EXERCISE DIRECTIONS.
Your output must be the line containing "ATOM 76 O O" followed by every later line in the entries below, all copied exactly.

DATASET RECORDS.
▶

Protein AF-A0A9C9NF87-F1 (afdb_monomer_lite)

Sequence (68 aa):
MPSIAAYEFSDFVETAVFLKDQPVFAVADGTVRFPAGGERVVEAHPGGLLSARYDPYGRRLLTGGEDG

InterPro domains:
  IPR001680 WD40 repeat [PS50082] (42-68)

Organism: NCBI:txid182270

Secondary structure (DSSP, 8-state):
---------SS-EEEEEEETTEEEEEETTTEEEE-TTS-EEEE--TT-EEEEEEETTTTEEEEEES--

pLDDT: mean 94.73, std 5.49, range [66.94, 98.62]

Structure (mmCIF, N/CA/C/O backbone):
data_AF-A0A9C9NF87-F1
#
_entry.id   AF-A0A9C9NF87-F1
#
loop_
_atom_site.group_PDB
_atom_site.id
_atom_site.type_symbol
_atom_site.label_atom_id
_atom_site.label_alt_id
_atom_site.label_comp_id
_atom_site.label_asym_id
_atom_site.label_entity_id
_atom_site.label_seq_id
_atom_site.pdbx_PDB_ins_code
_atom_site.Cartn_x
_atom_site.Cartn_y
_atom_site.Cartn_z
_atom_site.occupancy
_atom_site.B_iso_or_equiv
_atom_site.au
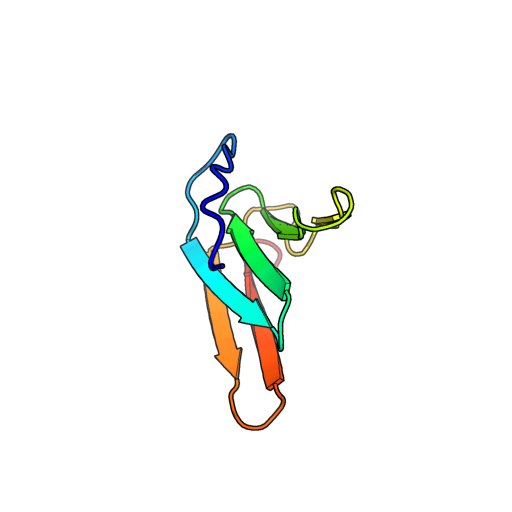th_seq_id
_atom_site.auth_comp_id
_atom_site.auth_asym_id
_atom_site.auth_atom_id
_atom_site.pdbx_PDB_model_num
ATOM 1 N N . MET A 1 1 ? -5.997 6.234 24.279 1.00 66.94 1 MET A N 1
ATOM 2 C CA . MET A 1 1 ? -5.211 7.394 23.804 1.00 66.94 1 MET A CA 1
ATOM 3 C C . MET A 1 1 ? -4.808 7.115 22.370 1.00 66.94 1 MET A C 1
ATOM 5 O O . MET A 1 1 ? -4.401 5.984 22.127 1.00 66.94 1 MET A O 1
ATOM 9 N N . PRO A 1 2 ? -4.949 8.063 21.432 1.00 80.50 2 PRO A N 1
ATOM 10 C CA . PRO A 1 2 ? -4.337 7.908 20.118 1.00 80.50 2 PRO A CA 1
ATOM 11 C C . PRO A 1 2 ? -2.814 7.822 20.286 1.00 80.50 2 PRO A C 1
ATOM 13 O O . PRO A 1 2 ? -2.236 8.582 21.062 1.00 80.50 2 PRO A O 1
ATOM 16 N N . SER A 1 3 ? -2.178 6.875 19.603 1.00 83.81 3 SER A N 1
ATOM 17 C CA . SER A 1 3 ? -0.722 6.762 19.518 1.00 83.81 3 SER A CA 1
ATOM 18 C C . SER A 1 3 ? -0.258 7.216 18.142 1.00 83.81 3 SER A C 1
ATOM 20 O O . SER A 1 3 ? -0.913 6.919 17.144 1.00 83.81 3 SER A O 1
ATOM 22 N N . ILE A 1 4 ? 0.883 7.896 18.086 1.00 88.12 4 ILE A N 1
ATOM 23 C CA . ILE A 1 4 ? 1.555 8.235 16.831 1.00 88.12 4 ILE A CA 1
ATOM 24 C C . ILE A 1 4 ? 2.652 7.196 16.602 1.00 88.12 4 ILE A C 1
ATOM 26 O O . ILE A 1 4 ? 3.443 6.934 17.507 1.00 88.12 4 ILE A O 1
ATOM 30 N N . ALA A 1 5 ? 2.688 6.611 15.407 1.00 89.44 5 ALA A N 1
ATOM 31 C CA . ALA A 1 5 ? 3.751 5.720 14.959 1.00 89.44 5 ALA A CA 1
ATOM 32 C C . ALA A 1 5 ? 4.322 6.255 13.642 1.00 89.44 5 ALA A C 1
ATOM 34 O O . ALA A 1 5 ? 3.557 6.614 12.746 1.00 89.44 5 ALA A O 1
ATOM 35 N N . ALA A 1 6 ? 5.648 6.330 13.549 1.00 91.88 6 ALA A N 1
ATOM 36 C CA . ALA A 1 6 ? 6.347 6.689 12.321 1.00 91.88 6 ALA A CA 1
ATOM 37 C C . ALA A 1 6 ? 6.697 5.419 11.537 1.00 91.88 6 ALA A C 1
ATOM 39 O O . ALA A 1 6 ? 7.110 4.422 12.133 1.00 91.88 6 ALA A O 1
ATOM 40 N N . TYR A 1 7 ? 6.538 5.474 10.216 1.00 93.69 7 TYR A N 1
ATOM 41 C CA . TYR A 1 7 ? 6.907 4.402 9.298 1.00 93.69 7 TYR A CA 1
ATOM 42 C C . TYR A 1 7 ? 7.761 4.987 8.181 1.00 93.69 7 TYR A C 1
ATOM 44 O O . TYR A 1 7 ? 7.380 5.987 7.577 1.00 93.69 7 TYR A O 1
ATOM 52 N N . GLU A 1 8 ? 8.900 4.352 7.934 1.00 94.31 8 GLU A N 1
ATOM 53 C CA . GLU A 1 8 ? 9.850 4.732 6.894 1.00 94.31 8 GLU A CA 1
ATOM 54 C C . GLU A 1 8 ? 9.783 3.700 5.768 1.00 94.31 8 GLU A C 1
ATOM 56 O O . GLU 
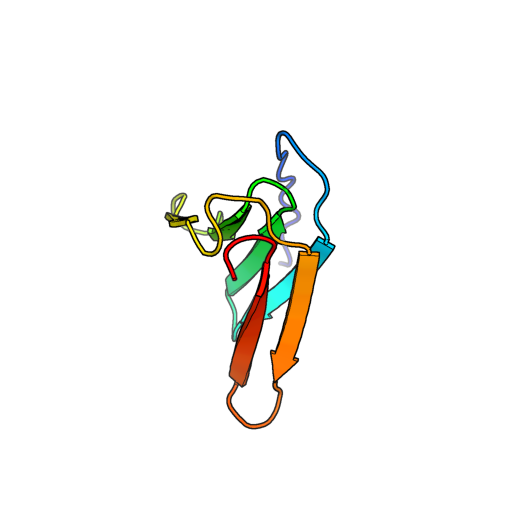A 1 8 ? 9.769 2.494 6.026 1.00 94.31 8 GLU A O 1
ATOM 61 N N . PHE A 1 9 ? 9.759 4.174 4.526 1.00 95.81 9 PHE A N 1
ATOM 62 C C
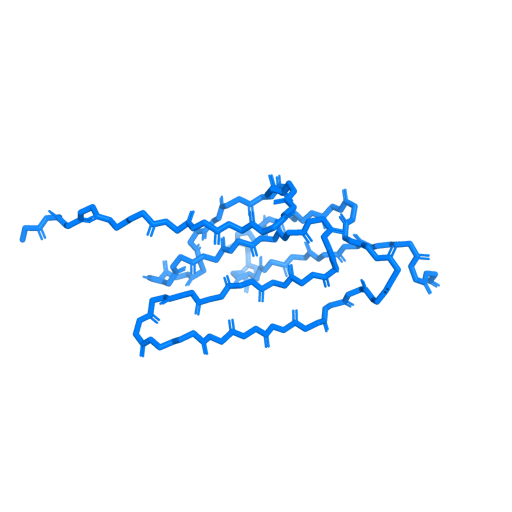A . PHE A 1 9 ? 9.760 3.337 3.329 1.00 95.81 9 PHE A CA 1
ATOM 63 C C . PHE A 1 9 ? 10.880 3.793 2.395 1.00 95.81 9 PHE A C 1
ATOM 65 O O . PHE A 1 9 ? 11.252 4.964 2.382 1.00 95.81 9 PHE A O 1
ATOM 72 N N . SER A 1 10 ? 11.438 2.861 1.624 1.00 93.12 10 SER A N 1
ATOM 73 C CA . SER A 1 10 ? 12.574 3.118 0.729 1.00 93.12 10 SER A CA 1
ATOM 74 C C . SER A 1 10 ? 12.206 3.858 -0.560 1.00 93.12 10 SER A C 1
ATOM 76 O O . SER A 1 10 ? 13.103 4.182 -1.333 1.00 93.12 10 SER A O 1
ATOM 78 N N . ASP A 1 11 ? 10.917 4.099 -0.798 1.00 97.69 11 ASP A N 1
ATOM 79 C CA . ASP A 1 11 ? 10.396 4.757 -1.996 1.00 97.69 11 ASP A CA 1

◀

RESULT.
ATOM 76 O O . SER A 1 10 ? 13.103 4.182 -1.333 1.00 93.12 10 SER A O 1
ATOM 78 N N . ASP A 1 11 ? 10.917 4.099 -0.798 1.00 97.69 11 ASP A N 1
ATOM 79 C CA . ASP A 1 11 ? 10.396 4.757 -1.996 1.00 97.69 11 ASP A CA 1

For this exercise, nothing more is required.